── DATA FOR ANALYSIS

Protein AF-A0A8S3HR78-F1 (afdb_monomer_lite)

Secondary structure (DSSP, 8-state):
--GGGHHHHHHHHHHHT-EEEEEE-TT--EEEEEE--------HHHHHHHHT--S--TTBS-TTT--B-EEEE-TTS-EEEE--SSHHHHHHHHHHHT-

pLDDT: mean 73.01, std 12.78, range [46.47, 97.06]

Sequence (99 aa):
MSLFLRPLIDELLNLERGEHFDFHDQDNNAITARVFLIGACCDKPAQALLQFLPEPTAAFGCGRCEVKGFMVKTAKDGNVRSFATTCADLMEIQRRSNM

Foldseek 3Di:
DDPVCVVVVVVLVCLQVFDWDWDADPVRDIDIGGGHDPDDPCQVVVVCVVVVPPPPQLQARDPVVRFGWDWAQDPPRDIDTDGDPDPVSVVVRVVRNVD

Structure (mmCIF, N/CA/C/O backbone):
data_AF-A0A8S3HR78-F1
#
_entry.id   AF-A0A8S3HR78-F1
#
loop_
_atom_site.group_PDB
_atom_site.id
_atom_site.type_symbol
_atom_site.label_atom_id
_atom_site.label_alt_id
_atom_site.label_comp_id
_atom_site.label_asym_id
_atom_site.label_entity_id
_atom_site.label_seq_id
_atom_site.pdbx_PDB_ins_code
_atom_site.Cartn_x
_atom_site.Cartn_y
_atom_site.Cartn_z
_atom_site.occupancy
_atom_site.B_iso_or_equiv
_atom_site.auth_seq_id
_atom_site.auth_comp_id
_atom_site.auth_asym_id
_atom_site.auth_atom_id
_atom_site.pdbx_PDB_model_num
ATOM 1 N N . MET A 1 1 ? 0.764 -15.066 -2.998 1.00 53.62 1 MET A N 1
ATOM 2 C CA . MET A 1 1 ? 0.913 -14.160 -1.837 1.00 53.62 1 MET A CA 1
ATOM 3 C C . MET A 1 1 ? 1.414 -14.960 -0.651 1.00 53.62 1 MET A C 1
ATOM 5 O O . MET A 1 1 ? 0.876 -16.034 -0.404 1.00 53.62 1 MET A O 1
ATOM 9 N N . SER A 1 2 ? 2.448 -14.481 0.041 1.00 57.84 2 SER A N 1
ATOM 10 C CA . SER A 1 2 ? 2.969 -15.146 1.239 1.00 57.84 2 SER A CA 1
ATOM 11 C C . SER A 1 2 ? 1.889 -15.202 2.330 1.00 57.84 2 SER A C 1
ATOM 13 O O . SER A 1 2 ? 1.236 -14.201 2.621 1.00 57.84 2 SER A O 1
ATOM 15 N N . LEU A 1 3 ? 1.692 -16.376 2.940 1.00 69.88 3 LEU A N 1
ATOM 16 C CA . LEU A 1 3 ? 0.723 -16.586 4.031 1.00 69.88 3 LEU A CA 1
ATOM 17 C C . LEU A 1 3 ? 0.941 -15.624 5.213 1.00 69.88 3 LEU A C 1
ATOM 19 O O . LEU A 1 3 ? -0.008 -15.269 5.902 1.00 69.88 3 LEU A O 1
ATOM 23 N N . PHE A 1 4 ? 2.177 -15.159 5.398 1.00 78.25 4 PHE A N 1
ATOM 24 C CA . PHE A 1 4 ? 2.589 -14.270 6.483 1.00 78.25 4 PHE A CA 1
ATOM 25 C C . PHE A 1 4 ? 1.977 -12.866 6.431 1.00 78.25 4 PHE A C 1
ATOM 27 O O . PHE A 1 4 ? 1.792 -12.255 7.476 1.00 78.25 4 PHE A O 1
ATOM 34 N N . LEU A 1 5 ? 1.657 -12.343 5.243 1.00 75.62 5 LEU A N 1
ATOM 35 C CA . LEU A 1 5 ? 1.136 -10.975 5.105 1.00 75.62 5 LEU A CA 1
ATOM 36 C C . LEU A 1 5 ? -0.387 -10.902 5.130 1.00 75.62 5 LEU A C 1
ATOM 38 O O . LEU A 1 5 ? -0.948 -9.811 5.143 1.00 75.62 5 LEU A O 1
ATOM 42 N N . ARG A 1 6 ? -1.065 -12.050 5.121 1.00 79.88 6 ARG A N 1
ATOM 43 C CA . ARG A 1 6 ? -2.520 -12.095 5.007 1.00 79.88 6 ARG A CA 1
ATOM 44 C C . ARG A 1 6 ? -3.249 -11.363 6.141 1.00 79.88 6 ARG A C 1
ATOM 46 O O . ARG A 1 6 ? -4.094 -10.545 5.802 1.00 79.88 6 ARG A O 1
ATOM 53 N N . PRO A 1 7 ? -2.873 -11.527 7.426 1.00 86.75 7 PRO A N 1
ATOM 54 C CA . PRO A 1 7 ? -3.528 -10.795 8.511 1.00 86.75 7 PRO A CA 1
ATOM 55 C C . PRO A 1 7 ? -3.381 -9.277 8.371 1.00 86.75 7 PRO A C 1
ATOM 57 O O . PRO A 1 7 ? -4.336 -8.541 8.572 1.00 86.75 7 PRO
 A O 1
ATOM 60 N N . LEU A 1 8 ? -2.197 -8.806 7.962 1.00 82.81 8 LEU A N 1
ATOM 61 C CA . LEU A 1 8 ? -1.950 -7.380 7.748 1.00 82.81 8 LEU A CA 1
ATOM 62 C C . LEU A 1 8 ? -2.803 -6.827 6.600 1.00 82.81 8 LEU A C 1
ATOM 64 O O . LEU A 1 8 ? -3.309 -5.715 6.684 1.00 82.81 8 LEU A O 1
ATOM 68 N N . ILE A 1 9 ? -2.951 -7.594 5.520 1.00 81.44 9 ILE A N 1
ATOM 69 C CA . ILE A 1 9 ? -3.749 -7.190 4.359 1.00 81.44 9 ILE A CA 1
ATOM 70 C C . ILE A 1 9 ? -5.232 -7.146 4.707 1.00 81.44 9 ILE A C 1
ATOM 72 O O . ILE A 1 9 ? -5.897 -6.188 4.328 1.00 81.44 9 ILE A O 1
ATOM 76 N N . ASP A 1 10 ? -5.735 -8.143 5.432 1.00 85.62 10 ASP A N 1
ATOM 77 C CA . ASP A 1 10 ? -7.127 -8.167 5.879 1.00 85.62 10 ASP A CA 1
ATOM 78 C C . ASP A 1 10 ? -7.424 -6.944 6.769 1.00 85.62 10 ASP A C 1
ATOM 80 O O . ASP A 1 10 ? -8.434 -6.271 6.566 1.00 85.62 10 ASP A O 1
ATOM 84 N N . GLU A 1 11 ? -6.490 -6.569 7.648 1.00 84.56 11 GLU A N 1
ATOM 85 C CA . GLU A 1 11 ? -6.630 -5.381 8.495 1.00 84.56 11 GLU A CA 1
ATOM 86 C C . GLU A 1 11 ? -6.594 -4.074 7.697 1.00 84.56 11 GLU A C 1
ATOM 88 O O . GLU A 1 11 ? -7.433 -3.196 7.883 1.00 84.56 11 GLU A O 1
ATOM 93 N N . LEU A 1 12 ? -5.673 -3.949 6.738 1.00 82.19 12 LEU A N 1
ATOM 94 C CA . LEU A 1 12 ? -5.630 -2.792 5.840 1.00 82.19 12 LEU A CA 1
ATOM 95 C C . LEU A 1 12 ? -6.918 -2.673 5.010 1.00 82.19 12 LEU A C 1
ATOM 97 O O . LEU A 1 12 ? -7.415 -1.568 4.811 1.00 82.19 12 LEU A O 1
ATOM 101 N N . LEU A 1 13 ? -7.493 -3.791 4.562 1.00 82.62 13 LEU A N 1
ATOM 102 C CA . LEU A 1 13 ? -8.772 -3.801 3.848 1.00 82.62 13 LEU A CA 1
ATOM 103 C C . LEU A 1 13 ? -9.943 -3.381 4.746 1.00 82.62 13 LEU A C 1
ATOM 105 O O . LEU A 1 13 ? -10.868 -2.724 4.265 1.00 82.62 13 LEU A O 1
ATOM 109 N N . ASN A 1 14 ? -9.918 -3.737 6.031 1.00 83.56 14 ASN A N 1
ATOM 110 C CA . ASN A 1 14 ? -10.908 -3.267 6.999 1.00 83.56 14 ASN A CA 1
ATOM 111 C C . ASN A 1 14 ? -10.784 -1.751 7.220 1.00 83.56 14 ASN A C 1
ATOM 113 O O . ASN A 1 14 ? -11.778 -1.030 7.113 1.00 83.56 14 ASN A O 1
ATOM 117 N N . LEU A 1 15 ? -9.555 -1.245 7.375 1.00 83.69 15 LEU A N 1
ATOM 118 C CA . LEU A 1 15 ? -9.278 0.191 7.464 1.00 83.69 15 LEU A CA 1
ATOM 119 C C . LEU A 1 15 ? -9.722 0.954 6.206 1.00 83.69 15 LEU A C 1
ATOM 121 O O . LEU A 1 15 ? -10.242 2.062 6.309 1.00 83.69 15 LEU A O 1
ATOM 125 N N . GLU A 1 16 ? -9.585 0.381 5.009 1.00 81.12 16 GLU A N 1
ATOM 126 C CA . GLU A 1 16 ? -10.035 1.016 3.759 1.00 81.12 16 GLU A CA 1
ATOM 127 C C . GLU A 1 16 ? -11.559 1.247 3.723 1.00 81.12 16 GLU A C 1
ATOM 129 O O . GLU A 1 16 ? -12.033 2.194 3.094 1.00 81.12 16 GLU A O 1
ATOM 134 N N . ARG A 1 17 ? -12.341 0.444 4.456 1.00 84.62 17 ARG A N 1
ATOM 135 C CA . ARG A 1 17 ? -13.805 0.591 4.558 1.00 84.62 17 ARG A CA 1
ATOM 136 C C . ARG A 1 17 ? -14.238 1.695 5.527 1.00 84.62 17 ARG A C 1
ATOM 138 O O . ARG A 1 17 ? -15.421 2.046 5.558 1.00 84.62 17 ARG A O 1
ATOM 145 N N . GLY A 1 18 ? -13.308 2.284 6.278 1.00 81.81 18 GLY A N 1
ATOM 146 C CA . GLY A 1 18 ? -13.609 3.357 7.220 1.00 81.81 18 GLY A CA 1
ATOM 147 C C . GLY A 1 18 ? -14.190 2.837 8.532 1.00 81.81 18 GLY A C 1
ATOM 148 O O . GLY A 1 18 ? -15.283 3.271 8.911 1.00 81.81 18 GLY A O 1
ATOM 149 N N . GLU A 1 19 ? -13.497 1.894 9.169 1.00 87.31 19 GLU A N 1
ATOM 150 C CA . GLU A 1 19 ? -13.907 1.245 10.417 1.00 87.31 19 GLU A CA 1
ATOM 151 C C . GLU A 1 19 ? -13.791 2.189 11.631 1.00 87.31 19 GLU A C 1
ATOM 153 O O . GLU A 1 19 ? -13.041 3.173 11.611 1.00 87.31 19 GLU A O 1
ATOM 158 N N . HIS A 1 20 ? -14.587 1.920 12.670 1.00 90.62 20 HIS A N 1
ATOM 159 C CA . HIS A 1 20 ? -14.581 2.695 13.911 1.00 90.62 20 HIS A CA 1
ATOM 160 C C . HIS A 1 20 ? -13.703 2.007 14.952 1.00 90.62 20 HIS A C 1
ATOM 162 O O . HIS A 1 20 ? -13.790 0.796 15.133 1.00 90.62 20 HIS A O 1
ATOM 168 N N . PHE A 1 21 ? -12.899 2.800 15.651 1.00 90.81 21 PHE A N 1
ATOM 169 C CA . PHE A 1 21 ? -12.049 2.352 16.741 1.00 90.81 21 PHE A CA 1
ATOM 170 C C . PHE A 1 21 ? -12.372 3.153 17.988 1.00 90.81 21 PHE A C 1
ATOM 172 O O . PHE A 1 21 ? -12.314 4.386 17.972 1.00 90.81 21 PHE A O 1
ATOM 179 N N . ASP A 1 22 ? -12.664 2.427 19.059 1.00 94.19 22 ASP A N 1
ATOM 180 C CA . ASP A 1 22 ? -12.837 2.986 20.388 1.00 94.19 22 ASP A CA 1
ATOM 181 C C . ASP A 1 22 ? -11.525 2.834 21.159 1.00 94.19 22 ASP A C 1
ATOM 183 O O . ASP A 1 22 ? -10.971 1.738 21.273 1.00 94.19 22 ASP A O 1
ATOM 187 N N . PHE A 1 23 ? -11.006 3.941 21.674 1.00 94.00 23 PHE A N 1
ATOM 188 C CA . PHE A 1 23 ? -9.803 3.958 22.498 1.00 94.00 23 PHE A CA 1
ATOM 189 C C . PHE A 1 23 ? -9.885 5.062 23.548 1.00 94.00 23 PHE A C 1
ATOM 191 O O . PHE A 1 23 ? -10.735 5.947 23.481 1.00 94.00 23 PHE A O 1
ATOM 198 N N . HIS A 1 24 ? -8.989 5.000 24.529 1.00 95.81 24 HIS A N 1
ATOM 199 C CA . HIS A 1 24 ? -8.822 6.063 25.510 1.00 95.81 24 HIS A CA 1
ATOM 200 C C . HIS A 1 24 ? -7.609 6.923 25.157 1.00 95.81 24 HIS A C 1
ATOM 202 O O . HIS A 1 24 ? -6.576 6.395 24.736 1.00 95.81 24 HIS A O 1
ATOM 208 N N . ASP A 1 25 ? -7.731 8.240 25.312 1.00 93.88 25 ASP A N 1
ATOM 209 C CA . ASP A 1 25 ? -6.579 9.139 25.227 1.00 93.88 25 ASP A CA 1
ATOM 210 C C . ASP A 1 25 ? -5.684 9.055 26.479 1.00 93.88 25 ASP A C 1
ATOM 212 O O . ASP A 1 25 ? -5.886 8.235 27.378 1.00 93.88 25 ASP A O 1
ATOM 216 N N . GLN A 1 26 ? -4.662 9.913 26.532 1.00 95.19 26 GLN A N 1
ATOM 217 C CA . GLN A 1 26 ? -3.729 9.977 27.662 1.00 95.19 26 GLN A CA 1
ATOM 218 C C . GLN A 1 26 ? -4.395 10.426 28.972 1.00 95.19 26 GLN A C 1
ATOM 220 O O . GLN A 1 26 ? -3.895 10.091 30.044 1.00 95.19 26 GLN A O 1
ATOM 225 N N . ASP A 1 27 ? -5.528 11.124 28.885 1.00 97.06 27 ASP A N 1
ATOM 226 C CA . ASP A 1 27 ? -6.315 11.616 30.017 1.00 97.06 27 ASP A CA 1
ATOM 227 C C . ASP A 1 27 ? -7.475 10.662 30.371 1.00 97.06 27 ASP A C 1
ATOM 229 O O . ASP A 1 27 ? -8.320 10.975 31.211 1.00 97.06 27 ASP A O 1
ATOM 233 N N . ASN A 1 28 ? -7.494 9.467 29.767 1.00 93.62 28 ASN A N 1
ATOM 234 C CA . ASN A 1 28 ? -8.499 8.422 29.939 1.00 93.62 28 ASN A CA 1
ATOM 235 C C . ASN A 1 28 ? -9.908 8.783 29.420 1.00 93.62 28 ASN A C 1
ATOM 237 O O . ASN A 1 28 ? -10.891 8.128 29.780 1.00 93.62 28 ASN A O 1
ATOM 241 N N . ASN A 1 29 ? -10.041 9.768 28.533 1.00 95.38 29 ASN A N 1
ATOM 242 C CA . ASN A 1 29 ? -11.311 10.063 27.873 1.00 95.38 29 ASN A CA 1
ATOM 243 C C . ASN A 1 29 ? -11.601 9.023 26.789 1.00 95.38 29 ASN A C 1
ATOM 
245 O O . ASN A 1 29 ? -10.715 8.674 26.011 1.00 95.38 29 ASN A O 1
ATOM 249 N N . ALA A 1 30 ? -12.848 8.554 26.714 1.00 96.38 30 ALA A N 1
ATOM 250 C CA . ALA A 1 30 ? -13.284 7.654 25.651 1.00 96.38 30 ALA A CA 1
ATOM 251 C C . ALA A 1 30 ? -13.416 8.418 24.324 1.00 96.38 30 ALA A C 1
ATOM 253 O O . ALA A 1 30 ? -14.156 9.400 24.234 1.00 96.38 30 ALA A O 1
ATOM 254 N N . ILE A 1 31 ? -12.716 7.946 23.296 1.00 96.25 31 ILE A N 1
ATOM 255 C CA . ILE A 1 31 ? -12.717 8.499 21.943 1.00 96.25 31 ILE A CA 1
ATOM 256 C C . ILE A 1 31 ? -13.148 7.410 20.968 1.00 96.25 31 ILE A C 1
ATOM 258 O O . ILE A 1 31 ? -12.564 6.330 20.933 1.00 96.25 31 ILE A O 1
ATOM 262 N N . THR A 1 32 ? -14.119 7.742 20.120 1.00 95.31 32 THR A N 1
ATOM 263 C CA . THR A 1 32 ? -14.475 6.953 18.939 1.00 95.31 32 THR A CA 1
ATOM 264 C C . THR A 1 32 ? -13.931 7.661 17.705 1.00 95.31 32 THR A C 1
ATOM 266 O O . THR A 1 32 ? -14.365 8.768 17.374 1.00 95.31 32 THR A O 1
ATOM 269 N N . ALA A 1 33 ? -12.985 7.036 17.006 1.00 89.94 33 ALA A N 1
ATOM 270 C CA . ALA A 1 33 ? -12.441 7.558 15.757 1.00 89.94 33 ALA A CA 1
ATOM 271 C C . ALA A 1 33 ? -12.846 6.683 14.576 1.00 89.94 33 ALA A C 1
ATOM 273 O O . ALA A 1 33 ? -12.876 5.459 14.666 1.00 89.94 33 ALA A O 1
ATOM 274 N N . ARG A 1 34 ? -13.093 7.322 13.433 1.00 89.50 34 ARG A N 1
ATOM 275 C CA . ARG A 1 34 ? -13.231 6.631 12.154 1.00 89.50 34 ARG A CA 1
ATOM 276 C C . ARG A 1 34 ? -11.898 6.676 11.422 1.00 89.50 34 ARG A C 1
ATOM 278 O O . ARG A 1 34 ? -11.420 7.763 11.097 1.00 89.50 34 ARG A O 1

────
── DATA FOR ANALYSIS

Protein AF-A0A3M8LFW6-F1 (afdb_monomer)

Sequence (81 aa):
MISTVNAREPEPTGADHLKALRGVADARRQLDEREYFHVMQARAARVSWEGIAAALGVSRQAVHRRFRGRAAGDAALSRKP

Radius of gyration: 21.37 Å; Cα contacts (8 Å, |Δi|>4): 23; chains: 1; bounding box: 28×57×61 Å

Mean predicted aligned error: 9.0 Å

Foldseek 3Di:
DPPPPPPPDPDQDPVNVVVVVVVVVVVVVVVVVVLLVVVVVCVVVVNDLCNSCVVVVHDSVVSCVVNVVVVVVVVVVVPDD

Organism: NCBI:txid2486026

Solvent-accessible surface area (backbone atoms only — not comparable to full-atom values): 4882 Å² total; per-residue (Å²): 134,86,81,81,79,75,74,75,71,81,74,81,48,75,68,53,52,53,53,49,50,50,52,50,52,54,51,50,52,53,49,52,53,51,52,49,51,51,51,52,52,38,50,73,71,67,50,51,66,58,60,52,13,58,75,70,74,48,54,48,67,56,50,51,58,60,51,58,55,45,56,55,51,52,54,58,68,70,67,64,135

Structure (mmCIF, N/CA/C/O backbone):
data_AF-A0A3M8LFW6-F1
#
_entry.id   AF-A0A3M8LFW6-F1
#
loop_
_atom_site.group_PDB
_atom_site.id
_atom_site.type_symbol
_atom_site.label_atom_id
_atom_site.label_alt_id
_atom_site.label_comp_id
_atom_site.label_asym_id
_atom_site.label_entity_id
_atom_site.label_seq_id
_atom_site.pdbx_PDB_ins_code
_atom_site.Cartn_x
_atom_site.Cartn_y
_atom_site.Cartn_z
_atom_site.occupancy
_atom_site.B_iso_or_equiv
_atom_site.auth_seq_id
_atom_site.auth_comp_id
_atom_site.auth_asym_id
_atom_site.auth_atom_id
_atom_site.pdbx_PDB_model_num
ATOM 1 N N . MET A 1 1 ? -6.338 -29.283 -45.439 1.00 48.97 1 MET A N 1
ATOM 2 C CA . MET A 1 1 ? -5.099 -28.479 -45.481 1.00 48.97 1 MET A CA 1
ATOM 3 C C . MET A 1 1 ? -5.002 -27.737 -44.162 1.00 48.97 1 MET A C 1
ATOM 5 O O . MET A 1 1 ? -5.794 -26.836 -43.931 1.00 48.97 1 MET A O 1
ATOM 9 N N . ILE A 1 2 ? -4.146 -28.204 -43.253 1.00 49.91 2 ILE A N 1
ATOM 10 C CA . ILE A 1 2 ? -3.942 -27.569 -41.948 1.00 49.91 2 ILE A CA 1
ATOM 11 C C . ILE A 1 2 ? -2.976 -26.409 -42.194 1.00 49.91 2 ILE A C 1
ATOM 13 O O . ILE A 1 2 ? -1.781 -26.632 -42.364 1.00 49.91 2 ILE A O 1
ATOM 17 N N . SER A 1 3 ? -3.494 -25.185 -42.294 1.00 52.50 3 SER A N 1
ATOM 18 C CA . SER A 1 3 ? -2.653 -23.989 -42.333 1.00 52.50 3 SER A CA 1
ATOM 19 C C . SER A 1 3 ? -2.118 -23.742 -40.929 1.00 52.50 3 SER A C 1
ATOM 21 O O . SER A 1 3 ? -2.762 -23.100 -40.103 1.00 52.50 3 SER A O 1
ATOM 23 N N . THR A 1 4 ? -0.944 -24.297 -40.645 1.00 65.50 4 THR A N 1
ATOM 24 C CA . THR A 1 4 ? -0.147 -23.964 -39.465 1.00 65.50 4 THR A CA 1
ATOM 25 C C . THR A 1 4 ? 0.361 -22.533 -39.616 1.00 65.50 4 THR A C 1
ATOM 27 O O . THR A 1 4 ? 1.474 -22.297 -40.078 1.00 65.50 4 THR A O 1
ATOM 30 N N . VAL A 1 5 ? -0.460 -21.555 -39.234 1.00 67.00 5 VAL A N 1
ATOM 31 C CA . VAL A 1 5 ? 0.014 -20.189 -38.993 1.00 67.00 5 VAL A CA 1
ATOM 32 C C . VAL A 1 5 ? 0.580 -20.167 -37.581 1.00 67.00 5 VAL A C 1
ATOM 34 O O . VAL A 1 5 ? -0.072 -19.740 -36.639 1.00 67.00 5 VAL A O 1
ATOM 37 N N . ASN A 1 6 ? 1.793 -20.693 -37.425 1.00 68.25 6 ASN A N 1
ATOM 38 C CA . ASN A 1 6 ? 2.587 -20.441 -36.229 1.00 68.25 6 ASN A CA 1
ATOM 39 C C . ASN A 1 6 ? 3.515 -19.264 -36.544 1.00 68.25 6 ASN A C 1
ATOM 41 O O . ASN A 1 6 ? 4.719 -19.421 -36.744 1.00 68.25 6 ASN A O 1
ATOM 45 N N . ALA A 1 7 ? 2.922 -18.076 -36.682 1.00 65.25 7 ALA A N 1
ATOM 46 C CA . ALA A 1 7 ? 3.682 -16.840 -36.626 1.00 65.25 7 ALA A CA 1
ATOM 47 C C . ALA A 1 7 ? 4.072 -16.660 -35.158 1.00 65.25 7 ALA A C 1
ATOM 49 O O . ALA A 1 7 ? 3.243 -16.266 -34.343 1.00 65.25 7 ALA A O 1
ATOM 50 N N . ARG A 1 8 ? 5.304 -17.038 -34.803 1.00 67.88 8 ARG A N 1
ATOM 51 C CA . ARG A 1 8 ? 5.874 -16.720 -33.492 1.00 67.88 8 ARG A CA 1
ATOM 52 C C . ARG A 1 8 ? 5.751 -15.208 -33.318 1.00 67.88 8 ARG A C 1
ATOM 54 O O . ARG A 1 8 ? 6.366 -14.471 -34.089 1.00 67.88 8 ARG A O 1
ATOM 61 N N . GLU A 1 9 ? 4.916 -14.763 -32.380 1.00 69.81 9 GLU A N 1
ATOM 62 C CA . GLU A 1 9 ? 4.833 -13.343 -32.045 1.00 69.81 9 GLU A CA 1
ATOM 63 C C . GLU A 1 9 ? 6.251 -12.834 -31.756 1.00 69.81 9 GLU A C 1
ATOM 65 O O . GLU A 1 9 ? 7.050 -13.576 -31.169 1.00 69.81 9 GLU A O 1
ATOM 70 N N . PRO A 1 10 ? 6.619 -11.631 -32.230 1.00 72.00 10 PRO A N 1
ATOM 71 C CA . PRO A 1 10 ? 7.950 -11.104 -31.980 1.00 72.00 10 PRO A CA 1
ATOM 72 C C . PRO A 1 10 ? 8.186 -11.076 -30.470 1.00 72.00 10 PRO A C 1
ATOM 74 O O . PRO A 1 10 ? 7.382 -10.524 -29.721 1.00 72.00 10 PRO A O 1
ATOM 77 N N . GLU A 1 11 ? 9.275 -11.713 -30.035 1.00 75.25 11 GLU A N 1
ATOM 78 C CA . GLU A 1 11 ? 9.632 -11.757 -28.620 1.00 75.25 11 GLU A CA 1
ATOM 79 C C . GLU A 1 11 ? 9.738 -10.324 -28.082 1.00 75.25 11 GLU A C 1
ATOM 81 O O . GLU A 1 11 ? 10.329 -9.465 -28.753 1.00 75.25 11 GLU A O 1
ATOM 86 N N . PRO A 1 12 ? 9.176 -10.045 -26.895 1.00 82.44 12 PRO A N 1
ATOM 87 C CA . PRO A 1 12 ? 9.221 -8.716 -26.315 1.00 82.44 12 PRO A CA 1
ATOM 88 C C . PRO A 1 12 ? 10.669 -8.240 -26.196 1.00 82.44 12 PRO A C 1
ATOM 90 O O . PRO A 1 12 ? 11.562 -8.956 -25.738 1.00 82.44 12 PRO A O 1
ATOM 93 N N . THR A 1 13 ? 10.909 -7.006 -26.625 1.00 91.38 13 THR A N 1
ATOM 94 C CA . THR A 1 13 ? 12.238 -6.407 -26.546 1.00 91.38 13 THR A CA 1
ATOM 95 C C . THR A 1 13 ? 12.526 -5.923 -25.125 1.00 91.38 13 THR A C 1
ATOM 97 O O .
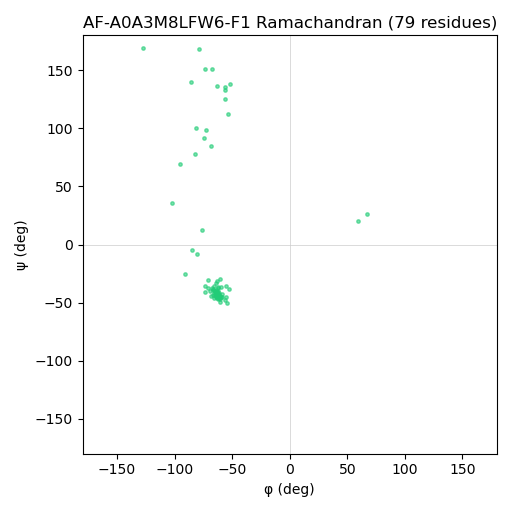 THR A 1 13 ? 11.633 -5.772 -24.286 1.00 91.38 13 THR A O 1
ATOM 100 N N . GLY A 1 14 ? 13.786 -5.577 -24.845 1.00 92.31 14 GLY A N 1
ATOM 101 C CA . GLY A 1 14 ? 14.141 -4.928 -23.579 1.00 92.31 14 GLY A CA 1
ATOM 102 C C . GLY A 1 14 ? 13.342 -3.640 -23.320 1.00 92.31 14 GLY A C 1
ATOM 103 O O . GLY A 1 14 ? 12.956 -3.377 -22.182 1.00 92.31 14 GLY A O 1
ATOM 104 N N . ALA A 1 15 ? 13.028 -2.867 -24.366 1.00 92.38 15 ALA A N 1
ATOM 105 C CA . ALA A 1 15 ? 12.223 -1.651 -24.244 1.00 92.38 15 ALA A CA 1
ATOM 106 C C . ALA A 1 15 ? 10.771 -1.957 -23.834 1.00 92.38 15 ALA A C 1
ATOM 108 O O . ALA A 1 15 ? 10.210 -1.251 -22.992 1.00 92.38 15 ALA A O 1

────

_EXERCISE DESCRIPTION_: Would you please repeat exactly the lines above, starting at the line with "ATOM 170 C C" and stopping at the line with "ATOM 217 C CA", both included?

_ANSWER AREA_:
ATOM 170 C C . PHE A 1 21 ? -12.372 3.153 17.988 1.00 90.81 21 PHE A C 1
ATOM 172 O O . PHE A 1 21 ? -12.314 4.386 17.972 1.00 90.81 21 PHE A O 1
ATOM 179 N N . ASP A 1 22 ? -12.664 2.427 19.059 1.00 94.19 22 ASP A N 1
ATOM 180 C CA . ASP A 1 22 ? -12.837 2.986 20.388 1.00 94.19 22 ASP A CA 1
ATOM 181 C C . ASP A 1 22 ? -11.525 2.834 21.159 1.00 94.19 22 ASP A C 1
ATOM 183 O O . ASP A 1 22 ? -10.971 1.738 21.273 1.00 94.19 22 ASP A O 1
ATOM 187 N N . PHE A 1 23 ? -11.006 3.941 21.674 1.00 94.00 23 PHE A N 1
ATOM 188 C CA . PHE A 1 23 ? -9.803 3.958 22.498 1.00 94.00 23 PHE A CA 1
ATOM 189 C C . PHE A 1 23 ? -9.885 5.062 23.548 1.00 94.00 23 PHE A C 1
ATOM 191 O O . PHE A 1 23 ? -10.735 5.947 23.481 1.00 94.00 23 PHE A O 1
ATOM 198 N N . HIS A 1 24 ? -8.989 5.000 24.529 1.00 95.81 24 HIS A N 1
ATOM 199 C CA . HIS A 1 24 ? -8.822 6.063 25.510 1.00 95.81 24 HIS A CA 1
ATOM 200 C C . HIS A 1 24 ? -7.609 6.923 25.157 1.00 95.81 24 HIS A C 1
ATOM 202 O O . HIS A 1 24 ? -6.576 6.395 24.736 1.00 95.81 24 HIS A O 1
ATOM 208 N N . ASP A 1 25 ? -7.731 8.240 25.312 1.00 93.88 25 ASP A N 1
ATOM 209 C CA . ASP A 1 25 ? -6.579 9.139 25.227 1.00 93.88 25 ASP A CA 1
ATOM 210 C C . ASP A 1 25 ? -5.684 9.055 26.479 1.00 93.88 25 ASP A C 1
ATOM 212 O O . ASP A 1 25 ? -5.886 8.235 27.378 1.00 93.88 25 ASP A O 1
ATOM 216 N N . GLN A 1 26 ? -4.662 9.913 26.532 1.00 95.19 26 GLN A N 1
ATOM 217 C CA . GLN A 1 26 ? -3.729 9.977 27.662 1.00 95.19 26 GLN A CA 1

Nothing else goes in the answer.